## WORK INSTRUCTIONS
When you find the line with "pLDDT: mean 84.42, std" among the records below, reproduce it and each line after it exactly, ending with the line with "ATOM 30 N N . ARG".

═════ DATA TO PROCESS ═════

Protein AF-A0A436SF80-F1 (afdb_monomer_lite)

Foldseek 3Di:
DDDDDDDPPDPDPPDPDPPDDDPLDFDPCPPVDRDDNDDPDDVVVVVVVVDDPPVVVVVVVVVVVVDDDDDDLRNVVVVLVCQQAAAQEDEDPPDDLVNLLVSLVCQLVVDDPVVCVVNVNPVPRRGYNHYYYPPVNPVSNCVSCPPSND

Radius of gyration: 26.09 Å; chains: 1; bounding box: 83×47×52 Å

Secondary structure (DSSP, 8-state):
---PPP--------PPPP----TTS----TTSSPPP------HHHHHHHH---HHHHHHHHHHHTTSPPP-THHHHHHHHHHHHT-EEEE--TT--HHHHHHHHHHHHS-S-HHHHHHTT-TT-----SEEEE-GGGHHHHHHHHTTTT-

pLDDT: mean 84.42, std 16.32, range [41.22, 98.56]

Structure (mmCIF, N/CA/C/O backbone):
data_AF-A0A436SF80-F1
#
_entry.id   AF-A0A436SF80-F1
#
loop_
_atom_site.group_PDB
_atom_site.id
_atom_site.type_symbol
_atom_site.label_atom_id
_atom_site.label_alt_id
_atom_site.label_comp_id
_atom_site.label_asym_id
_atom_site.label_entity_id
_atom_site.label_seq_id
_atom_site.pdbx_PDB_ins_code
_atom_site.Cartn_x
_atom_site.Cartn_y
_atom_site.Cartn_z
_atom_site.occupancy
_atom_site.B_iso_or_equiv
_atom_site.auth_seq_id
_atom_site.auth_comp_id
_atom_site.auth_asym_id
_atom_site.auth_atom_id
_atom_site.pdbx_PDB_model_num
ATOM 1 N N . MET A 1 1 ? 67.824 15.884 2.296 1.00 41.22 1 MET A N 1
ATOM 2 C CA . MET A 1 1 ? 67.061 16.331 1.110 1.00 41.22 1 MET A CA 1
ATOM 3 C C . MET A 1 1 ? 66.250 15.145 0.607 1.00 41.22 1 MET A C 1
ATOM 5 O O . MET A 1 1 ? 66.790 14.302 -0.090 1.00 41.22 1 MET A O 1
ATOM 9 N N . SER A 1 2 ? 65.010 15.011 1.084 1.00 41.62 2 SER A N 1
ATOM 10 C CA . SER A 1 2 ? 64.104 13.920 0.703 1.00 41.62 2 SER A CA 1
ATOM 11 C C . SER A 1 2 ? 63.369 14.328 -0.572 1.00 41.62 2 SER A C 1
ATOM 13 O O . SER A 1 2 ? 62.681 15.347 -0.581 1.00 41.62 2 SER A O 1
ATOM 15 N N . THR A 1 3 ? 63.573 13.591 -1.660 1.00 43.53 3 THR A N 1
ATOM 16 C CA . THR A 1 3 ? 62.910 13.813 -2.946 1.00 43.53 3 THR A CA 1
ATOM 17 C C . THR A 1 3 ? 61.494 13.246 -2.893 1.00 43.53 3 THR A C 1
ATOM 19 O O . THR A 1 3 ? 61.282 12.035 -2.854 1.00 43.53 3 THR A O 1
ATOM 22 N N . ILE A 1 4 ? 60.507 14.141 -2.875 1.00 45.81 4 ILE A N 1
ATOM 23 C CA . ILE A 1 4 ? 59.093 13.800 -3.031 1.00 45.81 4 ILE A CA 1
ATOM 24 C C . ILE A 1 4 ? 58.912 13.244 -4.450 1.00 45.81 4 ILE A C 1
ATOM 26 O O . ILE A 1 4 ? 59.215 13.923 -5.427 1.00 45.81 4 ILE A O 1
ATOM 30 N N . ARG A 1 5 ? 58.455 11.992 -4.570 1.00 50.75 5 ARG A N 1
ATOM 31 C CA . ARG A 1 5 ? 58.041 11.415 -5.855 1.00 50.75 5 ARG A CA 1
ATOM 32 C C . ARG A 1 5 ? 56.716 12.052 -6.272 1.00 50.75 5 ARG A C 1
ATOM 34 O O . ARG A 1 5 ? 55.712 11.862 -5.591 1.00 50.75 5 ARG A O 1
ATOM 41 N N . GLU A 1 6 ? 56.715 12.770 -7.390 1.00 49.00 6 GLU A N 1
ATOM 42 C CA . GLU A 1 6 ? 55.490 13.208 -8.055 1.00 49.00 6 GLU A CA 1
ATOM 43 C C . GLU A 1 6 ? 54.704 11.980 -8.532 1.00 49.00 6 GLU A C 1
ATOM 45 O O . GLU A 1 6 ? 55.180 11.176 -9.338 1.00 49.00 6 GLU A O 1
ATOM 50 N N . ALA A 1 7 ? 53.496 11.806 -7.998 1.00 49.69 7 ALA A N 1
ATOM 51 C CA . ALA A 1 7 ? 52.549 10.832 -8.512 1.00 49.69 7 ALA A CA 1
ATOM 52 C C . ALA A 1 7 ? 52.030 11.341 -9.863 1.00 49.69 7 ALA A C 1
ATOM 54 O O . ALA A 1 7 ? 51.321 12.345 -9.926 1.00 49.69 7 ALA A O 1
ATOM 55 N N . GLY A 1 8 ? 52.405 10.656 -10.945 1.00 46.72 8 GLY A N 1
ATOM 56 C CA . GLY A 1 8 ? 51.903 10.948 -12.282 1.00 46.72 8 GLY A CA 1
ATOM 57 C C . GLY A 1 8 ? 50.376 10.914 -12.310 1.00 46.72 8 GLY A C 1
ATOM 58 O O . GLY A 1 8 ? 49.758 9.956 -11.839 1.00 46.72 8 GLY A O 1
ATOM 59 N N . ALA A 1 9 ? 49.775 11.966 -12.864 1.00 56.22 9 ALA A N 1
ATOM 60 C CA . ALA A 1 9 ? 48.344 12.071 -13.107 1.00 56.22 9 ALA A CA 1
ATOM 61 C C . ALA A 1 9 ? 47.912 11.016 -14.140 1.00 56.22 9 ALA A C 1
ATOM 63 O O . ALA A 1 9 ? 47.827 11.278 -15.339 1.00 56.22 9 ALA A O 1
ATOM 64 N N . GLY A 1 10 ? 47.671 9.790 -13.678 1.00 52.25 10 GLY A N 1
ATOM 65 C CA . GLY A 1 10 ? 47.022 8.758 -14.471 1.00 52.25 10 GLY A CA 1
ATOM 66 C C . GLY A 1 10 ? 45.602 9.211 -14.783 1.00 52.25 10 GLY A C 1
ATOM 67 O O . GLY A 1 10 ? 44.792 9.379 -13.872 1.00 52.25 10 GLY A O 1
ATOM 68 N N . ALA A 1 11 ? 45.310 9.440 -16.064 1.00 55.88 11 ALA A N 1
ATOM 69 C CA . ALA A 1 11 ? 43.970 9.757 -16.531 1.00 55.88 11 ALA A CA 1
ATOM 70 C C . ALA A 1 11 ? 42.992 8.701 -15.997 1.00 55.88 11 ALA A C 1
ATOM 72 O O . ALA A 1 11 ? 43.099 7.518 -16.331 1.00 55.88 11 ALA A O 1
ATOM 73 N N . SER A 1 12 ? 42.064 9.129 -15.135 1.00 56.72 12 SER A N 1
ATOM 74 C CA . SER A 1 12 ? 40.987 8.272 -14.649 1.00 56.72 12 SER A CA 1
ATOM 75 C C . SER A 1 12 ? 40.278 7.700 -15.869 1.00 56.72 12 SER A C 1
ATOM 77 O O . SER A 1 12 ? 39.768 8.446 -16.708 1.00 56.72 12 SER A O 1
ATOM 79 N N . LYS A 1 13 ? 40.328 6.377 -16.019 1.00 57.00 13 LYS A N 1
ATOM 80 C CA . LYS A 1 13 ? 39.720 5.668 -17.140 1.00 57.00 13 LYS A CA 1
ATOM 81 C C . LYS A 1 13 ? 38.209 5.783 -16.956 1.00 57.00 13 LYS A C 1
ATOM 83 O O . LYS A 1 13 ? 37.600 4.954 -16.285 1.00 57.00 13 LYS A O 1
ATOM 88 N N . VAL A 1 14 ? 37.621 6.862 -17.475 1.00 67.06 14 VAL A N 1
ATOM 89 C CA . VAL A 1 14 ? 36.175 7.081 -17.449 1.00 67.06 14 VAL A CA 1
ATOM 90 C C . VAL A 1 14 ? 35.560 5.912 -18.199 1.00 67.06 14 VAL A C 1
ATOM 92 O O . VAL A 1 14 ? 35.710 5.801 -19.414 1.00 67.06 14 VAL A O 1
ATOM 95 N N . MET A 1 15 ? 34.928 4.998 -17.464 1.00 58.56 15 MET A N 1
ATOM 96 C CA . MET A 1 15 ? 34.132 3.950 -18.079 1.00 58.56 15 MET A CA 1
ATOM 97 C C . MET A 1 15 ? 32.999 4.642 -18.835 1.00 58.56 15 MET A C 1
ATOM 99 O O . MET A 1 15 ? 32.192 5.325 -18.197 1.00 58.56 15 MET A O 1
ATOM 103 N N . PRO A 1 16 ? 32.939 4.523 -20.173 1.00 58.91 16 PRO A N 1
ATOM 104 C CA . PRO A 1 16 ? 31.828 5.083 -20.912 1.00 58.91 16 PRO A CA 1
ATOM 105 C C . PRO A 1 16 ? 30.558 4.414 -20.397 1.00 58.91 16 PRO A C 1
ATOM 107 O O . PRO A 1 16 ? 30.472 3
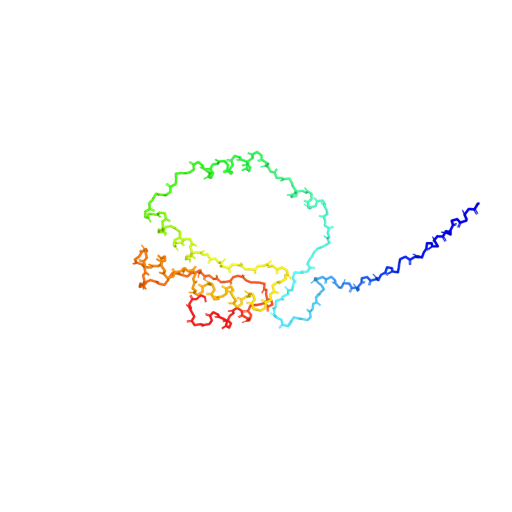.185 -20.325 1.00 58.91 16 PRO A O 1
ATOM 110 N N . LEU A 1 17 ? 29.585 5.231 -19.991 1.00 49.69 17 LEU A N 1
ATOM 111 C CA . LEU A 1 17 ? 28.255 4.723 -19.693 1.00 49.69 17 LEU A CA 1
ATOM 112 C C . LEU A 1 17 ? 27.747 4.005 -20.951 1.00 49.69 17 LEU A C 1
ATOM 114 O O . LEU A 1 17 ? 27.946 4.524 -22.055 1.00 49.69 17 LEU A O 1
ATOM 118 N N . PRO A 1 18 ? 27.109 2.829 -20.818 1.00 60.50 18 PRO A N 1
ATOM 119 C CA . PRO A 1 18 ? 26.498 2.174 -21.962 1.00 60.50 18 PRO A CA 1
ATOM 120 C C . PRO A 1 18 ? 25.558 3.166 -22.642 1.00 60.50 18 PRO A C 1
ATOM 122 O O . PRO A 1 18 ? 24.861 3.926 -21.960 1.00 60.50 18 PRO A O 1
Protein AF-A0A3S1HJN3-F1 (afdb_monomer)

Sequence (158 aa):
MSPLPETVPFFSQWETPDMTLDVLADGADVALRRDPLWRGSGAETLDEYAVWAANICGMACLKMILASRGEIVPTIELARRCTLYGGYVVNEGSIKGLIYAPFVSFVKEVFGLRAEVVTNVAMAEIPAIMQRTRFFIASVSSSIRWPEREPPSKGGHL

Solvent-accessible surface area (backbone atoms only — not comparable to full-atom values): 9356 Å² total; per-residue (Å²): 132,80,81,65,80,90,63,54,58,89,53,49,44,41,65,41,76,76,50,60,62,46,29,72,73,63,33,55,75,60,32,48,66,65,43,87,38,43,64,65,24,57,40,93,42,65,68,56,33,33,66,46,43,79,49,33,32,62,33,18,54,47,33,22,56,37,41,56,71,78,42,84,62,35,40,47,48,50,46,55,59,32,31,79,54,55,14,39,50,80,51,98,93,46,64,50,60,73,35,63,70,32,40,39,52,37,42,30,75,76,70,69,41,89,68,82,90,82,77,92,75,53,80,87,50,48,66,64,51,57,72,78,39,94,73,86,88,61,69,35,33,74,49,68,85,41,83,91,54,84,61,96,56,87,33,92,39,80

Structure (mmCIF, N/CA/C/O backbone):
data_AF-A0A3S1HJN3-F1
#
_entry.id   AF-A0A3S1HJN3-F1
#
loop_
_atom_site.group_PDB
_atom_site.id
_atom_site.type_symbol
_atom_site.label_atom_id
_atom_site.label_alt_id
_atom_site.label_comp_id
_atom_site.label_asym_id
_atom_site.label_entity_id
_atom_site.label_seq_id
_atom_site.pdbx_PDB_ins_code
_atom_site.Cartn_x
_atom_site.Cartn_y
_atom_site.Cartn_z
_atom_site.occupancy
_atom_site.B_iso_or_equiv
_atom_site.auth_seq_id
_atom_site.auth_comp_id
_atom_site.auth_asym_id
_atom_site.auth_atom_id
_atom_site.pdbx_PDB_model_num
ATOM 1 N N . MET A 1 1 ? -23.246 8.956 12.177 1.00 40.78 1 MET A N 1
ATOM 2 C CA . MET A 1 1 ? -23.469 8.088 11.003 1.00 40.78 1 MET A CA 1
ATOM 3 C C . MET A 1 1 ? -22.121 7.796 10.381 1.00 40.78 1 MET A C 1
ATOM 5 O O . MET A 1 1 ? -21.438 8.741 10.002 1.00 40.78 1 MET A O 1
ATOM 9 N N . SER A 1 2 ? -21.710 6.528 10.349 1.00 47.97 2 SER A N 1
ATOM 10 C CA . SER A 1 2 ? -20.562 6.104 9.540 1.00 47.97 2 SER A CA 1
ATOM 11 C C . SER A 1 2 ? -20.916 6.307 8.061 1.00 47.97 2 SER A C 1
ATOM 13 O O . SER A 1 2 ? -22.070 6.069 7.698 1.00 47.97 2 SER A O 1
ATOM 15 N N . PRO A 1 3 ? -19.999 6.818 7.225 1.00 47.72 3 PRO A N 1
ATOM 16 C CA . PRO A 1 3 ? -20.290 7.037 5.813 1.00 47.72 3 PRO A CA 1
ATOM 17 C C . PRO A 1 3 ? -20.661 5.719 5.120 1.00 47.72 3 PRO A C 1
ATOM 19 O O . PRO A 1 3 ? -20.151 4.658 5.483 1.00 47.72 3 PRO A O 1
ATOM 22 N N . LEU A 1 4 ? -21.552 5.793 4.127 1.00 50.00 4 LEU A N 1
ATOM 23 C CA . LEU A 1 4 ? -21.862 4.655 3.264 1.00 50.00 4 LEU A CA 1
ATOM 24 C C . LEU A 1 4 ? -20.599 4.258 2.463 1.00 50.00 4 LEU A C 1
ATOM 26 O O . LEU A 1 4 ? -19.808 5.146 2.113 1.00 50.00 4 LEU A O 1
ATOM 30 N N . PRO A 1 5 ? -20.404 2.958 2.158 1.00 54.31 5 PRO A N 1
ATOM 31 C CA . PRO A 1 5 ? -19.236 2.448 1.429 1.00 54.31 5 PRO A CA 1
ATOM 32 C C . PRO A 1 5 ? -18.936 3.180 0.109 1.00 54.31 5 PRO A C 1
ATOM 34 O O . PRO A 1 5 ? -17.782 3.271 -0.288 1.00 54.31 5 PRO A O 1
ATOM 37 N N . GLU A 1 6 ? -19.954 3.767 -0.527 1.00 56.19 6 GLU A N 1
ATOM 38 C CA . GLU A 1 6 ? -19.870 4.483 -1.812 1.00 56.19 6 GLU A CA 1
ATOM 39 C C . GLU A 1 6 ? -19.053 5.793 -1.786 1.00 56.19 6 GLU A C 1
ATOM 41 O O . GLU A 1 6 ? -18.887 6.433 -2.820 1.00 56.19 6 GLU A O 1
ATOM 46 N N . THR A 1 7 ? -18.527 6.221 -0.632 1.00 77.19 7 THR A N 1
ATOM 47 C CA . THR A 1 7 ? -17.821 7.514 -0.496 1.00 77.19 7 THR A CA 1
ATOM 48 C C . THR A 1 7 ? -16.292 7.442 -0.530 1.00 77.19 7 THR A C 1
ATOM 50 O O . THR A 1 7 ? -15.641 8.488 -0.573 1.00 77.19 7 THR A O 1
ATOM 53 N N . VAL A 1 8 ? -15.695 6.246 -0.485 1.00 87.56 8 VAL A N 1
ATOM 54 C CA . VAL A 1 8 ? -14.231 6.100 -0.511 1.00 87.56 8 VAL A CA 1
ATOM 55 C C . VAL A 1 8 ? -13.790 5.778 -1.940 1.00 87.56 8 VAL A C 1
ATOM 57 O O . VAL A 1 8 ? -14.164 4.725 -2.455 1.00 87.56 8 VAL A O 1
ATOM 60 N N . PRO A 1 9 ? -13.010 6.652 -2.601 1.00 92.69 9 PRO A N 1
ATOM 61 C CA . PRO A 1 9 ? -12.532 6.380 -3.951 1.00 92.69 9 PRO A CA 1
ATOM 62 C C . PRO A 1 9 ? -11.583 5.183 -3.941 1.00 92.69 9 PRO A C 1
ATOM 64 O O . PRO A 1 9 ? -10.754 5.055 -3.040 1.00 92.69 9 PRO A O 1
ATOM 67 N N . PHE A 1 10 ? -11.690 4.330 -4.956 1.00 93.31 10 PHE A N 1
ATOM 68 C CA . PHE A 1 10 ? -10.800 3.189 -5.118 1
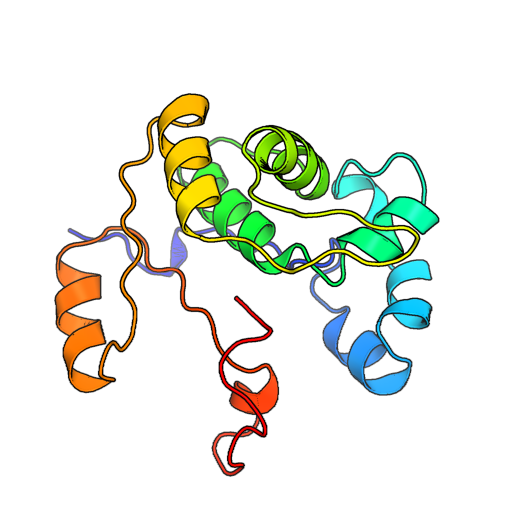.00 93.31 10 PHE A CA 1
ATOM 69 C C . PHE A 1 10 ? -9.496 3.606 -5.803 1.00 93.31 10 PHE A C 1
ATOM 71 O O . PHE A 1 10 ? -9.513 4.220 -6.869 1.00 93.31 10 PHE A O 1
ATOM 78 N N . PHE A 1 11 ? -8.372 3.214 -5.207 1.00 95.12 11 PHE A N 1
ATOM 79 C CA . PHE A 1 11 ? -7.054 3.260 -5.829 1.00 95.12 11 PHE A CA 1
ATOM 80 C C . PHE A 1 11 ? -6.401 1.893 -5.661 1.00 95.12 11 PHE A C 1
ATOM 82 O O . PHE A 1 11 ? -6.265 1.398 -4.541 1.00 95.12 11 PHE A O 1
ATOM 89 N N . SER A 1 12 ? -5.991 1.294 -6.774 1.00 94.00 12 SER A N 1
ATOM 90 C CA . SER A 1 12 ? -5.214 0.060 -6.751 1.00 94.00 12 SER A CA 1
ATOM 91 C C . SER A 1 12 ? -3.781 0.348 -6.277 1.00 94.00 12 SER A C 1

═════

## RESPONSE FOR THIS EXERCISE
pLDDT: mean 84.42, std 16.32, range [41.22, 98.56]

Structure (mmCIF, N/CA/C/O backbone):
data_AF-A0A436SF80-F1
#
_entry.id   AF-A0A436SF80-F1
#
loop_
_atom_site.group_PDB
_atom_site.id
_atom_site.type_symbol
_atom_site.label_atom_id
_atom_site.label_alt_id
_atom_site.label_comp_id
_atom_site.label_asym_id
_atom_site.label_entity_id
_atom_site.label_seq_id
_atom_site.pdbx_PDB_ins_code
_atom_site.Cartn_x
_atom_site.Cartn_y
_atom_site.Cartn_z
_atom_site.occupancy
_atom_site.B_iso_or_equiv
_atom_site.auth_seq_id
_atom_site.auth_comp_id
_atom_site.auth_asym_id
_atom_site.auth_atom_id
_atom_site.pdbx_PDB_model_num
ATOM 1 N N . MET A 1 1 ? 67.824 15.884 2.296 1.00 41.22 1 MET A N 1
ATOM 2 C CA . MET A 1 1 ? 67.061 16.331 1.110 1.00 41.22 1 MET A CA 1
ATOM 3 C C . MET A 1 1 ? 66.250 15.145 0.607 1.00 41.22 1 MET A C 1
ATOM 5 O O . MET A 1 1 ? 66.790 14.302 -0.090 1.00 41.22 1 MET A O 1
ATOM 9 N N . SER A 1 2 ? 65.010 15.011 1.084 1.00 41.62 2 SER A N 1
ATOM 10 C CA . SER A 1 2 ? 64.104 13.920 0.703 1.00 41.62 2 SER A CA 1
ATOM 11 C C . SER A 1 2 ? 63.369 14.328 -0.572 1.00 41.62 2 SER A C 1
ATOM 13 O O . SER A 1 2 ? 62.681 15.347 -0.581 1.00 41.62 2 SER A O 1
ATOM 15 N N . THR A 1 3 ? 63.573 13.591 -1.660 1.00 43.53 3 THR A N 1
ATOM 16 C CA . THR A 1 3 ? 62.910 13.813 -2.946 1.00 43.53 3 THR A CA 1
ATOM 17 C C . THR A 1 3 ? 61.494 13.246 -2.893 1.00 43.53 3 THR A C 1
ATOM 19 O O . THR A 1 3 ? 61.282 12.035 -2.854 1.00 43.53 3 THR A O 1
ATOM 22 N N . ILE A 1 4 ? 60.507 14.141 -2.875 1.00 45.81 4 ILE A N 1
ATOM 23 C CA . ILE A 1 4 ? 59.093 13.800 -3.031 1.00 45.81 4 ILE A CA 1
ATOM 24 C C . ILE A 1 4 ? 58.912 13.244 -4.450 1.00 45.81 4 ILE A C 1
ATOM 26 O O . ILE A 1 4 ? 59.215 13.923 -5.427 1.00 45.81 4 ILE A O 1
ATOM 30 N N . ARG A 1 5 ? 58.455 11.992 -4.570 1.00 50.75 5 ARG A N 1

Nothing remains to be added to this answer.